The choice of \(k\) in a "sweet spot" between the extremes of \(2\) and \(n\) helps achieve a compromise between bias and variance in our error estimates. We saw an example with \(k=5\) above. With \(k=10\), each training subset contains about \(90\%\) of the full training set, which reduces bias but still yields enough independence that averaging over the \(10\) folds reduces variance. Once again, we see the importance of bias and variance in understanding and controlling error—but this time it's for error in error estimates.

Errors

We've seen that cross-validation allows us to estimate the error of a candidate model in a more balanced way. But exactly which error does cross-validation estimate, and is it the one we really want to estimate? Given the fact that we'll ultimately be training the selected model on the full training set, what we want to estimate is the error of a candidate model when it's trained on the full training set. To describe this precisely, we need a little bit of math.

Suppose our full training set is \[T=\{(\vec{x} _1, y _1),\ldots,(\vec{x} _n, y _n)\}\] where the \(\vec{x} _i\) are feature vectors and the \(y _i\) are corresponding target values. We can think of \(T\) as the result of randomly sampling \(n\) times from the population of all such pairs \((\vec{x},y)\) in the world. Equivalently, we can think of \(T\) itself as one possible value of the random training set \[\mathcal{T}=\{(\vec{X} _1, Y _1),\ldots,(\vec{X} _n, Y _n)\}\] with \(n\) independent random pairs \((\vec{X} _i, Y _i)\) following the population distribution. Here we distinguish notationally between a random variable like \(Y _i\)—a random quantity with a probability distribution—and a specific value of that variable like \(y _i\). The idea is that \(\mathcal{T}\) is a random variable while \(T\) is a specific value of that variable.

We can similarly think of a candidate model \(f\) trained on \(T\) as one possible value of a random model \(F\) trained on \(\mathcal{T}\)—that is, \(F=f\) when \(\mathcal{T}=T\). If \(E(F(\vec{X}), Y)\) denotes the error in the model prediction \(F(\vec{X})\) of the target \(Y\) for the pair \((\vec{X},Y)\), then the estimated model error conditional on the training set \(\mathcal{T}=T\) can be expressed as \[\mathbb{E} _{(\vec{X},Y)}[E(F(\vec{X}), Y)|\mathcal{T}=T]\] Here \(\mathbb{E} _{(\vec{X},Y)}\) denotes the expected value over the random pair \((\vec{X},Y)\) following the population distribution—intuitively, a weighted average where the weights are the probabilities of the pairs in the distribution.

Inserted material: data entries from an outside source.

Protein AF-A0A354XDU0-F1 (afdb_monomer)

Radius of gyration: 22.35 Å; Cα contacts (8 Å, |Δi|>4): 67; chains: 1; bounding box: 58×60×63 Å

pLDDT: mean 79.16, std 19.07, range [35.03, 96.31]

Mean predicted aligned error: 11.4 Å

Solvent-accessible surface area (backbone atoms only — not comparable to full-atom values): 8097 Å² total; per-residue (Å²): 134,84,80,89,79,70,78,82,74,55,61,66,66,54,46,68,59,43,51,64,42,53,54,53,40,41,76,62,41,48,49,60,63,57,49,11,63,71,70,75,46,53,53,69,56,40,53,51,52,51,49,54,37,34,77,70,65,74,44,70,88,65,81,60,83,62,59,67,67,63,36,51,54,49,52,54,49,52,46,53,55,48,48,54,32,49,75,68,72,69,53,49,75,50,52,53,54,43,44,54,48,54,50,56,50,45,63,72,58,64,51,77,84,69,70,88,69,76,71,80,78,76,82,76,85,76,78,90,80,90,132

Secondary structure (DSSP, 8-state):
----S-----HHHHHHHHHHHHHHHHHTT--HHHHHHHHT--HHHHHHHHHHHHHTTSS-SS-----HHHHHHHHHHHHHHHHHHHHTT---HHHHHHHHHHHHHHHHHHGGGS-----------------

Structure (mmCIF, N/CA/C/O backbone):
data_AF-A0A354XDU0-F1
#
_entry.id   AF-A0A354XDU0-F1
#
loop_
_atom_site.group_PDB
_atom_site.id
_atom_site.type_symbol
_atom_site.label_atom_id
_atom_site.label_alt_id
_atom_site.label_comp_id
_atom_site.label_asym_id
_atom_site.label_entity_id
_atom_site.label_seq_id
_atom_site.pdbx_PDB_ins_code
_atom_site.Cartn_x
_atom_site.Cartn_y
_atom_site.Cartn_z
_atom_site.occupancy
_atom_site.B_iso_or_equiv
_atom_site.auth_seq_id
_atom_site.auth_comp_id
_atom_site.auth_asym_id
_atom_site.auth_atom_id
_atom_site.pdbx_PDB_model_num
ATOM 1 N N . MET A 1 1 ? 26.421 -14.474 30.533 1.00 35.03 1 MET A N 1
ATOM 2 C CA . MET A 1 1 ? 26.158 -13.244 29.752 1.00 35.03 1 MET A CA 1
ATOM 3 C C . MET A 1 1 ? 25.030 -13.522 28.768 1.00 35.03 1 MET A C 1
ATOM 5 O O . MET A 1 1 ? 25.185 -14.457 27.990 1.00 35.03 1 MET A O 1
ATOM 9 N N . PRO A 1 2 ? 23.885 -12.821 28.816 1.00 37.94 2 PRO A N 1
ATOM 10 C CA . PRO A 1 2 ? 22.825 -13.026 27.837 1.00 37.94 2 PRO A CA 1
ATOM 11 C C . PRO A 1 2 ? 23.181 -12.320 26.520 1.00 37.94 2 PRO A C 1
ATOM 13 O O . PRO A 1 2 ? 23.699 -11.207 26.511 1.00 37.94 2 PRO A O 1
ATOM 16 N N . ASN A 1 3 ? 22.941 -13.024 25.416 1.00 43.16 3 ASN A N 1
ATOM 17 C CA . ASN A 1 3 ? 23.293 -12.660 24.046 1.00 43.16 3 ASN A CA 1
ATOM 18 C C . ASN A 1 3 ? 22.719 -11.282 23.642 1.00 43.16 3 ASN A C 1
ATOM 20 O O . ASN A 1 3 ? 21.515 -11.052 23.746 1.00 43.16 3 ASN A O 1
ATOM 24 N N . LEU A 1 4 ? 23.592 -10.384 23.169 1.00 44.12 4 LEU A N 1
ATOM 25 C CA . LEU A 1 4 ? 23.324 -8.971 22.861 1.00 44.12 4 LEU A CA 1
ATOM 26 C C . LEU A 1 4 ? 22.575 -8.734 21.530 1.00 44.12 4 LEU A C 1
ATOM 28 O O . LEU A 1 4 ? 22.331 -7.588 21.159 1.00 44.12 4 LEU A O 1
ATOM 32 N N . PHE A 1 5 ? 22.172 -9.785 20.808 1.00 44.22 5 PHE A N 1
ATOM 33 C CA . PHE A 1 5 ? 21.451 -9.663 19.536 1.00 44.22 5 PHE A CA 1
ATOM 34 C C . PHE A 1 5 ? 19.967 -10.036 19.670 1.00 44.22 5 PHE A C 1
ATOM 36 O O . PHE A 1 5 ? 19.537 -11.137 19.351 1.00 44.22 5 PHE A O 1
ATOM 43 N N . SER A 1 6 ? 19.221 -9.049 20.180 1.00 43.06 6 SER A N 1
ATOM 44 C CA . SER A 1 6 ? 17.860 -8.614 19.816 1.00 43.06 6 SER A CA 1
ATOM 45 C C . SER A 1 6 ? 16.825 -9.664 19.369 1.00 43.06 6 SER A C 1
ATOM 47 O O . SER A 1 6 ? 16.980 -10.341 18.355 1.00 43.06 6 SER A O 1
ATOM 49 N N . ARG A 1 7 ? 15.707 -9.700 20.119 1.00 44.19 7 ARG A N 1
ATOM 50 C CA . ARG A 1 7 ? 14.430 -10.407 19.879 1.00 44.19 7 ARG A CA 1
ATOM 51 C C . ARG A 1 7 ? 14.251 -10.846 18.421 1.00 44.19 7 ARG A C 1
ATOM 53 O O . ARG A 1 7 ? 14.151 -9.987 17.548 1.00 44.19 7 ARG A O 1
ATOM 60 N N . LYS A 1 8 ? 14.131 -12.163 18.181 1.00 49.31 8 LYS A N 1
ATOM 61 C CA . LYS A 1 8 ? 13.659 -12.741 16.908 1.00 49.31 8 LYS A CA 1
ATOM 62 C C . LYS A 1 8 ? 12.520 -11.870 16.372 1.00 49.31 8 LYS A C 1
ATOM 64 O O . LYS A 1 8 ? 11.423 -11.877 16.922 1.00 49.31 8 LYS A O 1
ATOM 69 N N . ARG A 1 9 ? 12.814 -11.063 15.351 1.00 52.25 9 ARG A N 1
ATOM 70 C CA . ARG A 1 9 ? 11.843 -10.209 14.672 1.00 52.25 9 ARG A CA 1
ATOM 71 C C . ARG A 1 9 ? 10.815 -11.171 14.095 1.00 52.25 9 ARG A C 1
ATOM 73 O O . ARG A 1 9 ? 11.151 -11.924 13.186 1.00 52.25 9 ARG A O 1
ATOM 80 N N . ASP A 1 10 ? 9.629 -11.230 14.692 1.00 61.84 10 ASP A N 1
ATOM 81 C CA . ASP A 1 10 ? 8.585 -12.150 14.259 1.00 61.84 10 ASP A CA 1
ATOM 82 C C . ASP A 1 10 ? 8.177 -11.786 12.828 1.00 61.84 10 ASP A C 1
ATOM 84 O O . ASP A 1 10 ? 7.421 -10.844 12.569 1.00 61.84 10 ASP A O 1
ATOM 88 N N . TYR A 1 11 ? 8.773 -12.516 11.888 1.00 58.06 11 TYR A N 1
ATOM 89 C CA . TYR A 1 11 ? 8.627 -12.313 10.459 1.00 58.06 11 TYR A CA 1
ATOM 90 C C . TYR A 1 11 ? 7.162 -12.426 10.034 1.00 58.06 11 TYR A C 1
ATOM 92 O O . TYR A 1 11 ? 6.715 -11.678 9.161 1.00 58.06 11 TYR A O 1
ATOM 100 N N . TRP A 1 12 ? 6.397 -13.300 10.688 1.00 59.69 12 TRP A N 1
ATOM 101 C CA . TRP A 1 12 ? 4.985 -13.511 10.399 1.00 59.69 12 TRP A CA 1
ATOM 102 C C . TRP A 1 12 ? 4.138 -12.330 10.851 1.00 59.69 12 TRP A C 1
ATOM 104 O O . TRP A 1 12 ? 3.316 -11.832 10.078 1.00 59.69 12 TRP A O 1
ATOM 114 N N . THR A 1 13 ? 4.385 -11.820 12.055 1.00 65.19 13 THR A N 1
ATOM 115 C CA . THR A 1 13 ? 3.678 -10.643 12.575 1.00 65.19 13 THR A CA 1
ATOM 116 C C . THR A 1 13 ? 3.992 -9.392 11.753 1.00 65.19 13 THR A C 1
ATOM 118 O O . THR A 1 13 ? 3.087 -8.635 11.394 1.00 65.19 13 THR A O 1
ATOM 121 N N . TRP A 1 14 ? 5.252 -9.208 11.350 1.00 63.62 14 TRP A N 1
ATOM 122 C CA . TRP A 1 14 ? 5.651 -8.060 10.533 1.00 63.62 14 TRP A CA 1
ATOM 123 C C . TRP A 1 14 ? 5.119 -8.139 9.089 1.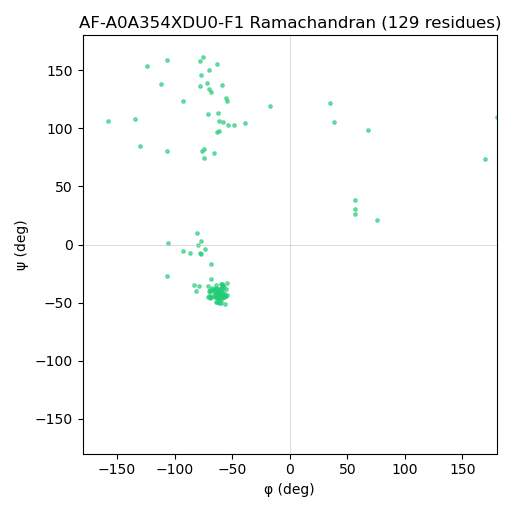00 63.62 14 TRP A C 1
ATOM 125 O O . TRP A 1 14 ? 4.716 -7.128 8.512 1.00 63.62 14 TRP A O 1
ATOM 135 N N . THR A 1 15 ? 5.045 -9.340 8.508 1.00 72.00 15 THR A N 1
ATOM 136 C CA . THR A 1 15 ? 4.465 -9.565 7.171 1.00 72.00 15 THR A CA 1
ATOM 137 C C . THR A 1 15 ? 2.947 -9.369 7.173 1.00 72.00 15 THR A C 1
ATOM 139 O O . THR A 1 15 ? 2.424 -8.704 6.282 1.00 72.00 15 THR A O 1
ATOM 142 N N . ARG A 1 16 ? 2.233 -9.815 8.218 1.00 76.81 16 ARG A N 1
ATOM 143 C CA . ARG A 1 16 ? 0.784 -9.569 8.377 1.00 76.81 16 ARG A CA 1
ATOM 144 C C . ARG A 1 16 ? 0.421 -8.084 8.429 1.00 76.81 16 ARG A C 1
ATOM 146 O O . ARG A 1 16 ? -0.630 -7.700 7.930 1.00 76.81 16 ARG A O 1
ATOM 153 N N . GLN A 1 17 ? 1.279 -7.249 9.010 1.00 82.38 17 GLN A N 1
ATOM 154 C CA . GLN A 1 17 ? 1.052 -5.802 9.064 1.00 82.38 17 GLN A CA 1
ATOM 155 C C . GLN A 1 17 ? 1.396 -5.093 7.748 1.00 82.38 17 GLN A C 1
ATOM 157 O O . GLN A 1 17 ? 0.724 -4.131 7.382 1.00 82.38 17 GLN A O 1
ATOM 162 N N . ARG A 1 18 ? 2.436 -5.549 7.039 1.00 87.75 18 ARG A N 1
ATOM 163 C CA . ARG A 1 18 ? 2.937 -4.900 5.817 1.00 87.75 18 ARG A CA 1
ATOM 164 C C . ARG A 1 18 ? 2.139 -5.270 4.567 1.00 87.75 18 ARG A C 1
ATOM 166 O O . ARG A 1 18 ? 1.886 -4.391 3.752 1.00 87.75 18 ARG A O 1
ATOM 173 N N . MET A 1 19 ? 1.731 -6.531 4.421 1.00 89.88 19 MET A N 1
ATOM 174 C CA . MET A 1 19 ? 1.067 -7.037 3.209 1.00 89.88 19 MET A CA 1
ATOM 175 C C . MET A 1 19 ? -0.180 -6.239 2.793 1.00 89.88 19 MET A C 1
ATOM 177 O O . MET A 1 19 ? -0.285 -5.920 1.610 1.00 89.88 19 MET A O 1
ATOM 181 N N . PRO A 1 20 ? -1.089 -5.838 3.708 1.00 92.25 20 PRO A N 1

This conditional estimated model error is what we're after, but it doesn't account for the randomness of the training set itself. For that, we can consider the unconditional estimated model error \[\mathbb{E} _{\mathcal{T}}[\mathbb{E} _{(\vec{X},Y)}[E(F(\vec{X}),Y)]]\] Here \(\mathbb{E} _{\mathcal{T}}\) averages over all possible training sets. This describes how the type of model will perform on average for new inputs from the population when trained on \(n\) independent samples from the population.

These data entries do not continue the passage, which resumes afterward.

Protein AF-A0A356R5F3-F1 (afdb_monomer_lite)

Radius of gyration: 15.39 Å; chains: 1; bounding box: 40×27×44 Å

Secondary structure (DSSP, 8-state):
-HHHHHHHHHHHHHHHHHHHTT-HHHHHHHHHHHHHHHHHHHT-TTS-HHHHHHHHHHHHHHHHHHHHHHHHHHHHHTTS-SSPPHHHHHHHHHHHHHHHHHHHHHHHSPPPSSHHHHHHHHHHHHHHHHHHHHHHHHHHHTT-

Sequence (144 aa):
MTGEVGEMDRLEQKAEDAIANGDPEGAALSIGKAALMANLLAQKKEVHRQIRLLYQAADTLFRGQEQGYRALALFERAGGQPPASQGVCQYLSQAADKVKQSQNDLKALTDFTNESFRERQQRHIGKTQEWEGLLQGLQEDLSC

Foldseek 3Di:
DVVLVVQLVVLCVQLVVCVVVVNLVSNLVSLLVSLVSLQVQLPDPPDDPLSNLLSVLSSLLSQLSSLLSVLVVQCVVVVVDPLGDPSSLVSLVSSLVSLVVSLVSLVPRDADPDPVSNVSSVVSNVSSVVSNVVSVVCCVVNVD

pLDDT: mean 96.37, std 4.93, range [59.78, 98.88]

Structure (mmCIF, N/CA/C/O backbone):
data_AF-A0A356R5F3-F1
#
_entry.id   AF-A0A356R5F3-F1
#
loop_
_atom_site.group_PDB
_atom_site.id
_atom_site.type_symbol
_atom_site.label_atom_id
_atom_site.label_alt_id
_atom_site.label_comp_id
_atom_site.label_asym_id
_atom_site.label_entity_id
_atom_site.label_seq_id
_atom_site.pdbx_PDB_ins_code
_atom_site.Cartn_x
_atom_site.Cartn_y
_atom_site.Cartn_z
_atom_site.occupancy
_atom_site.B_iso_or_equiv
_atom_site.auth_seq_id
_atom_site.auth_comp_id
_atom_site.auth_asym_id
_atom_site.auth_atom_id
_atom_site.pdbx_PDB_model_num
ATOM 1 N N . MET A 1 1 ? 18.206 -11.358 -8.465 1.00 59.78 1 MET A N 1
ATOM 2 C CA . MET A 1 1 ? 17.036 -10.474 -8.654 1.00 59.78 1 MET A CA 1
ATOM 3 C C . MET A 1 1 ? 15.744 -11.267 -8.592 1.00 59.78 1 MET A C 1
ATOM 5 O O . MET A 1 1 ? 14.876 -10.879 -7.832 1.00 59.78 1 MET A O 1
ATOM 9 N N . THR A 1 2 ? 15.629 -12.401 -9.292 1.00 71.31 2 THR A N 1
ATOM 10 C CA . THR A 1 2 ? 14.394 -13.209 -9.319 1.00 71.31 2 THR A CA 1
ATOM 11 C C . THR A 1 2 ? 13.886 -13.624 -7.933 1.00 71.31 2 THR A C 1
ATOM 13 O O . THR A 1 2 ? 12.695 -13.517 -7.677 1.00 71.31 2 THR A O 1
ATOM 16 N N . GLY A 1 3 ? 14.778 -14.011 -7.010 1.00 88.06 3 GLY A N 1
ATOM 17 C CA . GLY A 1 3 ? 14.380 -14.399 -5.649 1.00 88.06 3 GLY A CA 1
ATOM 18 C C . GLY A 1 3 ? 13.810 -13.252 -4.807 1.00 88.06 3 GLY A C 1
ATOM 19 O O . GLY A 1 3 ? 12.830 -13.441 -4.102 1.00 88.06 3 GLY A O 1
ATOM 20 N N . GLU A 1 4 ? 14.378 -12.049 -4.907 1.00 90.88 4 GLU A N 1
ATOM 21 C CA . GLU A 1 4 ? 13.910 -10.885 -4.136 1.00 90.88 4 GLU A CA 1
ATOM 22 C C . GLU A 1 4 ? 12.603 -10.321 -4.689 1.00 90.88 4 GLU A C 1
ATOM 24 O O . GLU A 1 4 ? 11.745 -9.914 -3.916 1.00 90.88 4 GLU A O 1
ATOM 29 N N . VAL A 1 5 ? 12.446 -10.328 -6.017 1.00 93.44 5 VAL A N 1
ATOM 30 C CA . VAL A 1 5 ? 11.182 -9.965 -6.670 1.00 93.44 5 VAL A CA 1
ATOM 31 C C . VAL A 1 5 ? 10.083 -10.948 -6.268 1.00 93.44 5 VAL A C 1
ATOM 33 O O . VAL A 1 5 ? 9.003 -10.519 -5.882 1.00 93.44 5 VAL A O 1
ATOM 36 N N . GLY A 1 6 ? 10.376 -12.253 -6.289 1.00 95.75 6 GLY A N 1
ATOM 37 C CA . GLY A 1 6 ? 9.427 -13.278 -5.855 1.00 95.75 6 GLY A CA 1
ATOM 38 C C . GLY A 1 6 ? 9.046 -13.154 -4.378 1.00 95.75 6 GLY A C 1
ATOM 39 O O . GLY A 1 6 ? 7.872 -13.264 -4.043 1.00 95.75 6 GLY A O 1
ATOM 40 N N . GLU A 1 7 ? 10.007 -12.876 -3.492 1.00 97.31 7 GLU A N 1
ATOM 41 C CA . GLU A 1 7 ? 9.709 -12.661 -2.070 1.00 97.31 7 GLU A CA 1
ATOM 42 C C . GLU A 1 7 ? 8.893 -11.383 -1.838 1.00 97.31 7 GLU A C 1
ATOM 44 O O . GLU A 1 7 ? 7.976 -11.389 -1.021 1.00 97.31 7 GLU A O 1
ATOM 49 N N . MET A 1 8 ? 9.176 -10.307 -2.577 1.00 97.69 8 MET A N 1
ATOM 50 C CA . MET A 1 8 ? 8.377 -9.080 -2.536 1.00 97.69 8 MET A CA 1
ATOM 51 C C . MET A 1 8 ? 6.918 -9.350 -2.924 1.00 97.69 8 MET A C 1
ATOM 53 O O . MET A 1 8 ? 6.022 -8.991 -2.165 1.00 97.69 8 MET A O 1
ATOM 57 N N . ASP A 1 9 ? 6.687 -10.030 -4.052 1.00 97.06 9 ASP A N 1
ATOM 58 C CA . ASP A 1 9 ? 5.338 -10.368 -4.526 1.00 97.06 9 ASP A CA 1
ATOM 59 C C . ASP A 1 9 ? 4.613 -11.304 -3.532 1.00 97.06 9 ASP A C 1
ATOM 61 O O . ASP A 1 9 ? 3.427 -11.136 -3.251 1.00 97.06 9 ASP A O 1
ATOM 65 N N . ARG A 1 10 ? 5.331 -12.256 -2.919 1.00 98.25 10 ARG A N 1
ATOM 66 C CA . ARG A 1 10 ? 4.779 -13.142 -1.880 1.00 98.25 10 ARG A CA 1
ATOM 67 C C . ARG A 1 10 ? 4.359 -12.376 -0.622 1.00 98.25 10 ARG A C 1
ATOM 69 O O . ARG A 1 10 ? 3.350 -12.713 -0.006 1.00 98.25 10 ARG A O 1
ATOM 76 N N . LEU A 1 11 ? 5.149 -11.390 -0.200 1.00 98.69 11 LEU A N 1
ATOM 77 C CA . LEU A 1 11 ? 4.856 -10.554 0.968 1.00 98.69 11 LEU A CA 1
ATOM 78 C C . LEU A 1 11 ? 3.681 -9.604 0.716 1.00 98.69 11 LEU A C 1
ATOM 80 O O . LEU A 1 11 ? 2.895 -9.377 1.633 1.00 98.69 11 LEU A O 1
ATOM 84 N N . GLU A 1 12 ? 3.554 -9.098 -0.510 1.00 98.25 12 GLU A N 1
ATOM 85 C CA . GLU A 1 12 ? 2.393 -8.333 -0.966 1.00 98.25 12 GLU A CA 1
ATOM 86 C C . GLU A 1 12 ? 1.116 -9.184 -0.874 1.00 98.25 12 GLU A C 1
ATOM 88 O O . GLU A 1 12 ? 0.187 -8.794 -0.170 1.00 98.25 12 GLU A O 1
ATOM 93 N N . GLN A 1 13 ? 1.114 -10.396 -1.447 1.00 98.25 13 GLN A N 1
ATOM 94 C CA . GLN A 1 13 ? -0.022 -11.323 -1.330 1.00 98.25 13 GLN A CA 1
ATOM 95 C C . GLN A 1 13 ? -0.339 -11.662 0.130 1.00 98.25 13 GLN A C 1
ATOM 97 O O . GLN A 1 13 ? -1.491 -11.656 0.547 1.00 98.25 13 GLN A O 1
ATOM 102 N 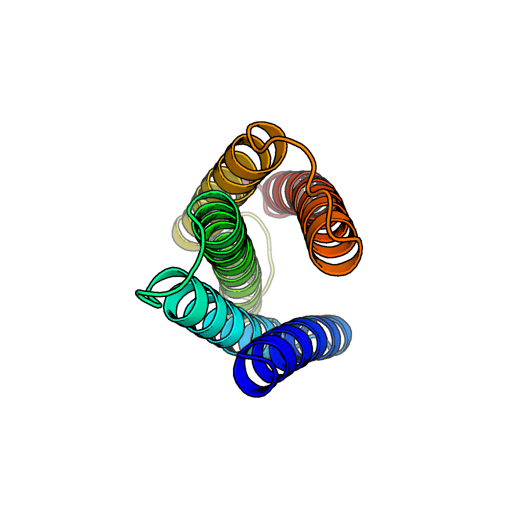N . LYS A 1 14 ? 0.689 -11.909 0.948 1.00 98.62 14 LYS A N 1
ATOM 103 C CA . LYS A 1 14 ? 0.494 -12.212 2.369 1.00 98.62 14 LYS A CA 1
ATOM 104 C C . LYS A 1 14 ? -0.178 -11.058 3.122 1.00 98.62 14 LYS A C 1
ATOM 106 O O . LYS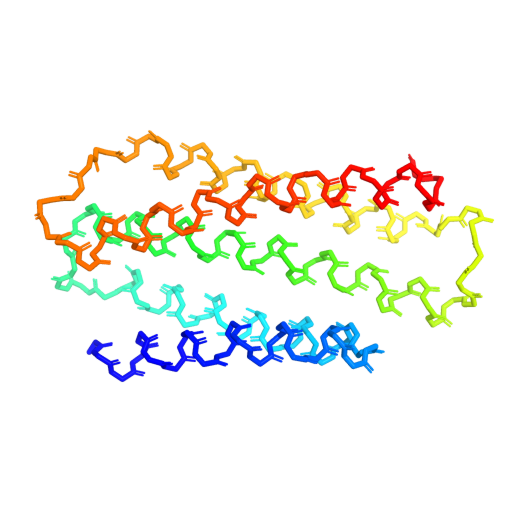 A 1 14 ? -0.896 -11.307 4.088 1.00 98.62 14 LYS A O 1
ATOM 111 N N . ALA A 1 15 ? 0.072 -9.811 2.723 1.00 98.69 15 ALA A N 1
ATOM 112 C CA . ALA A 1 15 ? -0.602 -8.666 3.316 1.00 98.69 15 ALA A CA 1
ATOM 113 C C . ALA A 1 15 ? -2.090 -8.622 2.943 1.00 98.69 15 ALA A C 1
ATOM 115 O O . ALA A 1 15 ? -2.922 -8.373 3.814 1.00 98.69 15 ALA A O 1
ATOM 116 N N . GLU A 1 16 ? -2.417 -8.923 1.685 1.00 97.94 16 GLU A N 1
ATOM 117 C CA . GLU A 1 16 ? -3.801 -9.042 1.207 1.00 97.94 16 GLU A CA 1
ATOM 118 C C . GLU A 1 16 ? -4.554 -10.169 1.926 1.00 97.94 16 GLU A C 1
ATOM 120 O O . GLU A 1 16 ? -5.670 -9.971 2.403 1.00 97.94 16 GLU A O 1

So, which type of error does cross-validation actually estimate? It turns out that it estimates the unconditional error better than the conditional error! From our observations earlier, this isn't totally surprising when the number of folds is in the "sweet spot", like \(k=5\) or \(k=10\). It's perhaps more surprising in the case of leave-one-out cross-validation when \(k=n\). But even in that case, empirical simulations show that the estimates from cross-validation better align with unconditional error estimates. Somewhat ironically, it's more difficult to estimate error conditional on the training set when all we have is the one training set! The good news is that unconditional error estimates—and likewise cross-validation error estimates—are still very useful for model selection, which was our original problem.